Intejocerida Temporal range: L -M Ordovician

Scientific classification
- Kingdom: Animalia
- Phylum: Mollusca
- Class: Cephalopoda
- Subclass: Nautiloidea
- Family: †Intejocerida Balashov, 1960

= Intejocerida =

Prehistoric order of molluscs

Intejocerida is the name given to a group of generally straight shelled nautiloid cephalopods originally found in Lower and Middle Ordovician sediments in the Angara River basin in Russia; defined in the Treatise as an order, and combined there with the Endocerida in the Endoceratoidea.

==Diagnosis==
Members of the Intejocerida are typically straight shelled with large siphuncles that vary in position from ventral to central, in which septal necks from very short to holochoanitic and connecting rings from moderately thick to apparently thin.

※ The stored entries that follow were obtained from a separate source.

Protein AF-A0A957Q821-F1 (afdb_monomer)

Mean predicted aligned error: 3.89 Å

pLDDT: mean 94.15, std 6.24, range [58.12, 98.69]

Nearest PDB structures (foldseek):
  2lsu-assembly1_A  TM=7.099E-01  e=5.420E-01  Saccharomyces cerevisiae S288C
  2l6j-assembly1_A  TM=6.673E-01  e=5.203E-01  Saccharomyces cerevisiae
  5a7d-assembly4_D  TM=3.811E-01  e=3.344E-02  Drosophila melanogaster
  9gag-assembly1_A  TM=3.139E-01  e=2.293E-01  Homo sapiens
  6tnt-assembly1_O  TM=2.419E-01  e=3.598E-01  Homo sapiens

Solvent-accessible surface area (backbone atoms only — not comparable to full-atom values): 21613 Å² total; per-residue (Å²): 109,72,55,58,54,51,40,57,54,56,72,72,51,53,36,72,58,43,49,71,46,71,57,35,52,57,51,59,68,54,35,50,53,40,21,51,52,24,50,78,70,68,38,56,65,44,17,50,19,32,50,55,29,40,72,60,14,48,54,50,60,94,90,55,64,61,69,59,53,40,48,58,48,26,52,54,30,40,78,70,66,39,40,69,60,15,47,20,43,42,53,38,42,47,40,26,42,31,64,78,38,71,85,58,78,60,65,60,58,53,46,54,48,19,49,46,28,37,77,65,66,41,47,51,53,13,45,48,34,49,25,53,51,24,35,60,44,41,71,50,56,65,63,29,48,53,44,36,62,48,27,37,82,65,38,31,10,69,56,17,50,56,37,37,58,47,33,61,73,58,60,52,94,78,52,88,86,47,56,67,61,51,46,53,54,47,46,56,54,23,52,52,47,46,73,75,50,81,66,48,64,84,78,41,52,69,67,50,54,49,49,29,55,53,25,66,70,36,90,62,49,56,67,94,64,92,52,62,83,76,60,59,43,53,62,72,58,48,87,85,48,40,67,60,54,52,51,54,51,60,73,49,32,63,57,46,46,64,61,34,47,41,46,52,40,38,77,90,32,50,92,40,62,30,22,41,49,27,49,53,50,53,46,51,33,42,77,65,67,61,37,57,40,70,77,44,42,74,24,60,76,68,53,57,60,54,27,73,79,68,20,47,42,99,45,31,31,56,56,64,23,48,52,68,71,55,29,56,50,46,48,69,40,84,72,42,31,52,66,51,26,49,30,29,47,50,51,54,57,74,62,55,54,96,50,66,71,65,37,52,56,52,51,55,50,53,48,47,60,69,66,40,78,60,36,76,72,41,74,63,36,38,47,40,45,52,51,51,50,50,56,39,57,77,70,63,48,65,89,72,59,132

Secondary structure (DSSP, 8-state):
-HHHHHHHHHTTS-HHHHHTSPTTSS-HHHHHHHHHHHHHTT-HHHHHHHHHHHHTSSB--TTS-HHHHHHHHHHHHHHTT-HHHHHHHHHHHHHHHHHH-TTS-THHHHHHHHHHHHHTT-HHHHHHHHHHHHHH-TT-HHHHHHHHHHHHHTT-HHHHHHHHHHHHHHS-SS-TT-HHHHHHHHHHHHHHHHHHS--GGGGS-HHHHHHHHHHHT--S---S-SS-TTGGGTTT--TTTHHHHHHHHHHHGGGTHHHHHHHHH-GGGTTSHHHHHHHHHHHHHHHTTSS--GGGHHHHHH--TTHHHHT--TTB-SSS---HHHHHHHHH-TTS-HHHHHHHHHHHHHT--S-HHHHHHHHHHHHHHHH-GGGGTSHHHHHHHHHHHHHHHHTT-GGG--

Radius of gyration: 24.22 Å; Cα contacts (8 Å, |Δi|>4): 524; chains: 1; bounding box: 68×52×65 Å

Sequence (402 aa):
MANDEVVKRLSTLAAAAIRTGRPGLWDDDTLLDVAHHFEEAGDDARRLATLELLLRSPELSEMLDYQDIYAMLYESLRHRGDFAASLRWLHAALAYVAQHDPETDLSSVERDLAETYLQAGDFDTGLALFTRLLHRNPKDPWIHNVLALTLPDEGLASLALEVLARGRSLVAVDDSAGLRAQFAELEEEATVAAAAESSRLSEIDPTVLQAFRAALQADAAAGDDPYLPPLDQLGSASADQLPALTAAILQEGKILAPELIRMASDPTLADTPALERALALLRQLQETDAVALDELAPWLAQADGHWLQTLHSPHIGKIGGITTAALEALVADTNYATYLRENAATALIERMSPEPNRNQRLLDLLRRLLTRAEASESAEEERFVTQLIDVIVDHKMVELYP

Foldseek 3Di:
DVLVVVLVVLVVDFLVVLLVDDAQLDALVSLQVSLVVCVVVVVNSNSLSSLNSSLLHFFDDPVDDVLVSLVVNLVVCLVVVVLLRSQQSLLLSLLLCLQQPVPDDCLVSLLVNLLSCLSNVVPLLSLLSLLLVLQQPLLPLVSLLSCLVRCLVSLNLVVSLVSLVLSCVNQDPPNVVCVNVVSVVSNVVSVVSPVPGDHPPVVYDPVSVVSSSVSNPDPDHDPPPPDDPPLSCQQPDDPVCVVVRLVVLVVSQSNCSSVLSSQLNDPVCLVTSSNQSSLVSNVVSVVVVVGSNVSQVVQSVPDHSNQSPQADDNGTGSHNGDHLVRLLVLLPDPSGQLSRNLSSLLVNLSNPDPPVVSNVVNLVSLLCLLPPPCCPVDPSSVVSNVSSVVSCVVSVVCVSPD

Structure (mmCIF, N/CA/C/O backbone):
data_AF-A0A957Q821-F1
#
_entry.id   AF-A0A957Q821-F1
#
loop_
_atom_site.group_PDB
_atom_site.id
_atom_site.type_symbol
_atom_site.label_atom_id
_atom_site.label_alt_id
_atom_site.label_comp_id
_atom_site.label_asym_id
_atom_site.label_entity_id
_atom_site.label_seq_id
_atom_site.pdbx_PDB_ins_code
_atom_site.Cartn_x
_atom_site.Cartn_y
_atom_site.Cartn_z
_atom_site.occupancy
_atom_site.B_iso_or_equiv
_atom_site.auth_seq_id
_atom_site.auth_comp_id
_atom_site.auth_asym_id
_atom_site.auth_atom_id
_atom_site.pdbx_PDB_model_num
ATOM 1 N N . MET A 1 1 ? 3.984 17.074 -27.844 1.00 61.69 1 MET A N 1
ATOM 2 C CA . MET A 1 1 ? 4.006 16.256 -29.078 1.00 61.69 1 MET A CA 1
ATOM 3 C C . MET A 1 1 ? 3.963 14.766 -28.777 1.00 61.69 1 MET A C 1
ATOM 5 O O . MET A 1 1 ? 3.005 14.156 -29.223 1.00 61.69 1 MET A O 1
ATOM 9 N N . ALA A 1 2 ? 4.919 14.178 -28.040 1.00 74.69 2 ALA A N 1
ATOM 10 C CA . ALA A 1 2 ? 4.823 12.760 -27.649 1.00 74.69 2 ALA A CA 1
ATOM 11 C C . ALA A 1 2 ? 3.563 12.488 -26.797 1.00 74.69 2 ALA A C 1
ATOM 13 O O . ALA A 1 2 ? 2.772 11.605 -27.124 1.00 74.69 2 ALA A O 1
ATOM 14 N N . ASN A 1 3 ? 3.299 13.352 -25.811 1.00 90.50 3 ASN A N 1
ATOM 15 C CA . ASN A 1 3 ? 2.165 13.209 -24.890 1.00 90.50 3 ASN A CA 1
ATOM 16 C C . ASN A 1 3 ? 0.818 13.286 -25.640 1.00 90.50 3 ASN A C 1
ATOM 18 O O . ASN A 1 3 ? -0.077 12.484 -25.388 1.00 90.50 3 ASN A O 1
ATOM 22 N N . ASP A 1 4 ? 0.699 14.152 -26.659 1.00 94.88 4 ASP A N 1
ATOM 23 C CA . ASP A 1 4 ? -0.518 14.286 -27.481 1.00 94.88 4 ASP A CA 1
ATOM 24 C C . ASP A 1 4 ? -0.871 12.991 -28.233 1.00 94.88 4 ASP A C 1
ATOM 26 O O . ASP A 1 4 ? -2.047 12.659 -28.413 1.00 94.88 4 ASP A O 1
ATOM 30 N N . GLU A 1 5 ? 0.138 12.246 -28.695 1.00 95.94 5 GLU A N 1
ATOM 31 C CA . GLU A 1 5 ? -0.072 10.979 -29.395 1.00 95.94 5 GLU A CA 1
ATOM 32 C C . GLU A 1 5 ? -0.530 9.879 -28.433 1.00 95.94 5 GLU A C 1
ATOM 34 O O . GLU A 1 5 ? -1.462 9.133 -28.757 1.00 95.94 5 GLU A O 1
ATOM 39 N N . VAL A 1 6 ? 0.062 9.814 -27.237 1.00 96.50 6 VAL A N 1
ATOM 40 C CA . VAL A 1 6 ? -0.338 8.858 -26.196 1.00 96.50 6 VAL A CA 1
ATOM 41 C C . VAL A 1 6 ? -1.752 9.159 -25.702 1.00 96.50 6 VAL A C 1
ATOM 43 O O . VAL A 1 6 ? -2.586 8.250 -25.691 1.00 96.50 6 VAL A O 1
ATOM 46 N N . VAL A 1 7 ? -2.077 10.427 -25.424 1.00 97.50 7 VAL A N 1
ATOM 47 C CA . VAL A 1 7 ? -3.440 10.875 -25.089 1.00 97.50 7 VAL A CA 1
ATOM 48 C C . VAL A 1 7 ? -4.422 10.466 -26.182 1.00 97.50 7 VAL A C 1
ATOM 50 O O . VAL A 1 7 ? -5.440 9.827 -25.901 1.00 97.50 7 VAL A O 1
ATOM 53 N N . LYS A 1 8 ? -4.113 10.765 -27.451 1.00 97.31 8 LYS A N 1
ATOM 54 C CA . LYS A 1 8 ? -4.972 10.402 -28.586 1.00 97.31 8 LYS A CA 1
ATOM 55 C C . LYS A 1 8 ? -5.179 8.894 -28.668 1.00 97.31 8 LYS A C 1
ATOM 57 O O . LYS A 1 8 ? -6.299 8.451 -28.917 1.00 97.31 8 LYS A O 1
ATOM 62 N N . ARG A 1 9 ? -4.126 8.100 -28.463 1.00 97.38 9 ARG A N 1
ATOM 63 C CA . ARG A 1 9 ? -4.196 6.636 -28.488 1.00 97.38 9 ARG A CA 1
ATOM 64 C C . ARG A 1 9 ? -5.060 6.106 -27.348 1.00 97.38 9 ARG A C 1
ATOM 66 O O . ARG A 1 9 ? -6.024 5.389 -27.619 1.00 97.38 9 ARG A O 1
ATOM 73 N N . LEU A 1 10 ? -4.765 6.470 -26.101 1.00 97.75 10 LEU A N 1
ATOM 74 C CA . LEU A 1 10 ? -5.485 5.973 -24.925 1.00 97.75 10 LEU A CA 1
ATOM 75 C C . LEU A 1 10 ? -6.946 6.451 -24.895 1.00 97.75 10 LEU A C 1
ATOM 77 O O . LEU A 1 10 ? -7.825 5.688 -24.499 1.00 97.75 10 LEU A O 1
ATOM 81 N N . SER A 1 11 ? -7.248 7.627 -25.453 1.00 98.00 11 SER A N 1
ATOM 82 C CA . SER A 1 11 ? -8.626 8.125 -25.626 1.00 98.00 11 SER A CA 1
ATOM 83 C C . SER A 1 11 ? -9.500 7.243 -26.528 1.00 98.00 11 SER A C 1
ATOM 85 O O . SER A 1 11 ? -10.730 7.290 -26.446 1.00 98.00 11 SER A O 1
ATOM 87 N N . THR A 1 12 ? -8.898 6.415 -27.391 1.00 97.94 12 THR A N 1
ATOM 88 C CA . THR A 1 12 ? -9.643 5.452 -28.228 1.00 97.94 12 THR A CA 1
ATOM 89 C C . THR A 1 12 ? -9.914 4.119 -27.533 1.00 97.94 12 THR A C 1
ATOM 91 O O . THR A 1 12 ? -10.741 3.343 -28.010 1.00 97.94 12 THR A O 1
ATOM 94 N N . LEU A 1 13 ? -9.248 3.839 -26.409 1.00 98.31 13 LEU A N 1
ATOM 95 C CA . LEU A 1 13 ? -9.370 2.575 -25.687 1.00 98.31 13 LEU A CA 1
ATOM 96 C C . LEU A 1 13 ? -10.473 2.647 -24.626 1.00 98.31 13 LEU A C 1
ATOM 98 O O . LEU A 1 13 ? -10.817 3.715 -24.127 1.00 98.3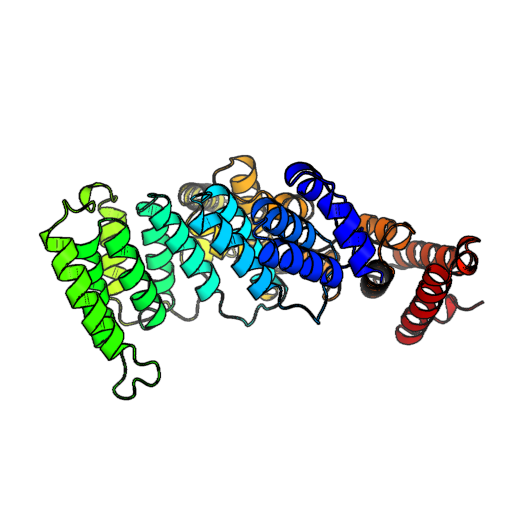1 13 LEU A O 1
ATOM 102 N N . ALA A 1 14 ? -11.045 1.501 -24.264 1.00 98.38 14 ALA A N 1
ATOM 103 C CA . ALA A 1 14 ? -11.878 1.396 -23.067 1.00 98.38 14 ALA A CA 1
ATOM 104 C C . ALA A 1 14 ? -10.990 1.298 -21.815 1.00 98.38 14 ALA A C 1
ATOM 106 O O . ALA A 1 14 ? -9.889 0.757 -21.894 1.00 98.38 14 ALA A O 1
ATOM 107 N N . ALA A 1 15 ? -11.489 1.722 -20.650 1.00 98.25 15 ALA A N 1
ATOM 108 C CA . ALA A 1 15 ? -10.750 1.649 -19.383 1.00 98.25 15 ALA A CA 1
ATOM 109 C C . ALA A 1 15 ? -10.188 0.240 -19.089 1.00 98.25 15 ALA A C 1
ATOM 111 O O . ALA A 1 15 ? -9.040 0.097 -18.689 1.00 98.25 15 ALA A O 1
ATOM 112 N N . ALA A 1 16 ? -10.956 -0.822 -19.362 1.00 98.00 16 ALA A N 1
ATOM 113 C CA . ALA A 1 16 ? -10.476 -2.199 -19.211 1.00 98.00 16 ALA A CA 1
ATOM 114 C C . ALA A 1 16 ? -9.262 -2.517 -20.107 1.00 98.00 16 ALA A C 1
ATOM 116 O O . ALA A 1 16 ? -8.344 -3.194 -19.664 1.00 98.00 16 ALA A O 1
ATOM 117 N N . ALA A 1 17 ? -9.233 -1.995 -21.338 1.00 98.12 17 ALA A N 1
ATOM 118 C CA . ALA A 1 17 ? -8.111 -2.192 -22.253 1.00 98.12 17 ALA A CA 1
ATOM 119 C C . ALA A 1 17 ? -6.863 -1.402 -21.824 1.00 98.12 17 ALA A C 1
ATOM 121 O O . ALA A 1 17 ? -5.753 -1.884 -22.033 1.00 98.12 17 ALA A O 1
ATOM 122 N N . ILE A 1 18 ? -7.044 -0.228 -21.204 1.00 98.31 18 ILE A N 1
ATOM 123 C CA . ILE A 1 18 ? -5.947 0.552 -20.608 1.00 98.31 18 ILE A CA 1
ATOM 124 C C . ILE A 1 18 ? -5.318 -0.233 -19.447 1.00 98.31 18 ILE A C 1
ATOM 126 O O . ILE A 1 18 ? -4.106 -0.417 -19.444 1.00 98.31 18 ILE A O 1
ATOM 130 N N . ARG A 1 19 ? -6.128 -0.792 -18.531 1.00 97.31 19 ARG A N 1
ATOM 131 C CA . ARG A 1 19 ? -5.636 -1.597 -17.389 1.00 97.31 19 ARG A CA 1
ATOM 132 C C . ARG A 1 19 ? -4.801 -2.805 -17.803 1.00 97.31 19 ARG A C 1
ATOM 134 O O . ARG A 1 19 ? -3.842 -3.148 -17.127 1.00 97.31 19 ARG A O 1
ATOM 141 N N . THR A 1 20 ? -5.184 -3.461 -18.899 1.00 96.69 20 THR A N 1
ATOM 142 C CA . THR A 1 20 ? -4.451 -4.609 -19.459 1.00 96.69 20 THR A CA 1
ATOM 143 C C . THR A 1 20 ? -3.319 -4.194 -20.401 1.00 96.69 20 THR A C 1
ATOM 145 O O . THR A 1 20 ? -2.728 -5.047 -21.064 1.00 96.69 20 THR A O 1
ATOM 148 N N . GLY A 1 21 ? -3.062 -2.889 -20.531 1.00 96.94 21 GLY A N 1
ATOM 149 C CA . GLY A 1 21 ? -1.931 -2.362 -21.276 1.00 96.94 21 GLY A CA 1
ATOM 150 C C . GLY A 1 21 ? -0.618 -2.914 -20.729 1.00 96.94 21 GLY A C 1
ATOM 151 O O . GLY A 1 21 ? -0.518 -3.288 -19.565 1.00 96.94 21 GLY A O 1
ATOM 152 N N . ARG A 1 22 ? 0.400 -2.993 -21.588 1.00 95.75 22 ARG A N 1
ATOM 153 C CA . ARG A 1 22 ? 1.731 -3.453 -21.189 1.00 95.75 22 ARG A CA 1
ATOM 154 C C . ARG A 1 22 ? 2.377 -2.391 -20.281 1.00 95.75 22 ARG A C 1
ATOM 156 O O . ARG A 1 22 ? 2.637 -1.300 -20.789 1.00 95.75 22 ARG A O 1
ATOM 163 N N . PRO A 1 23 ? 2.667 -2.677 -18.998 1.00 95.56 23 PRO A N 1
ATOM 164 C CA . PRO A 1 23 ? 3.292 -1.693 -18.113 1.00 95.56 23 PRO A CA 1
ATOM 165 C C . PRO A 1 23 ? 4.699 -1.318 -18.591 1.00 95.56 23 PRO A C 1
ATOM 167 O O . PRO A 1 23 ? 5.410 -2.181 -19.112 1.00 95.56 23 PRO A O 1
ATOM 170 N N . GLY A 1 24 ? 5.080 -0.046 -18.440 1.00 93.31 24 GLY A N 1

Common to all, and the character by which the order was defined, are deposits within the siphuncle that have been described as longitudinal, radially arranged, calcareous lamellae.

==Taxonomy==
=== Taxonomic relations ===
Flower (1976) pointed out that not only does the Intejocerida contain two groups, one with Intejoceras and Bajkaloceras with central siphuncles, the other with Envencoceras, Padunoceras, and a third genus Rossoceras, but that combining it with the Endocerida in the Endoceratoidea, makes the latter polyphyletic and therefore an invalid taxon.

=== Derivation ===
Intejoceras and Bajkaloceras can be reasonably derived from the Baltoceratidae or less likely from the Troedssonellidae. Evencoceras, Rossoceras, and Padunoceras have their probable origin in the Proterocameroceratidae and are retained with the endocerids.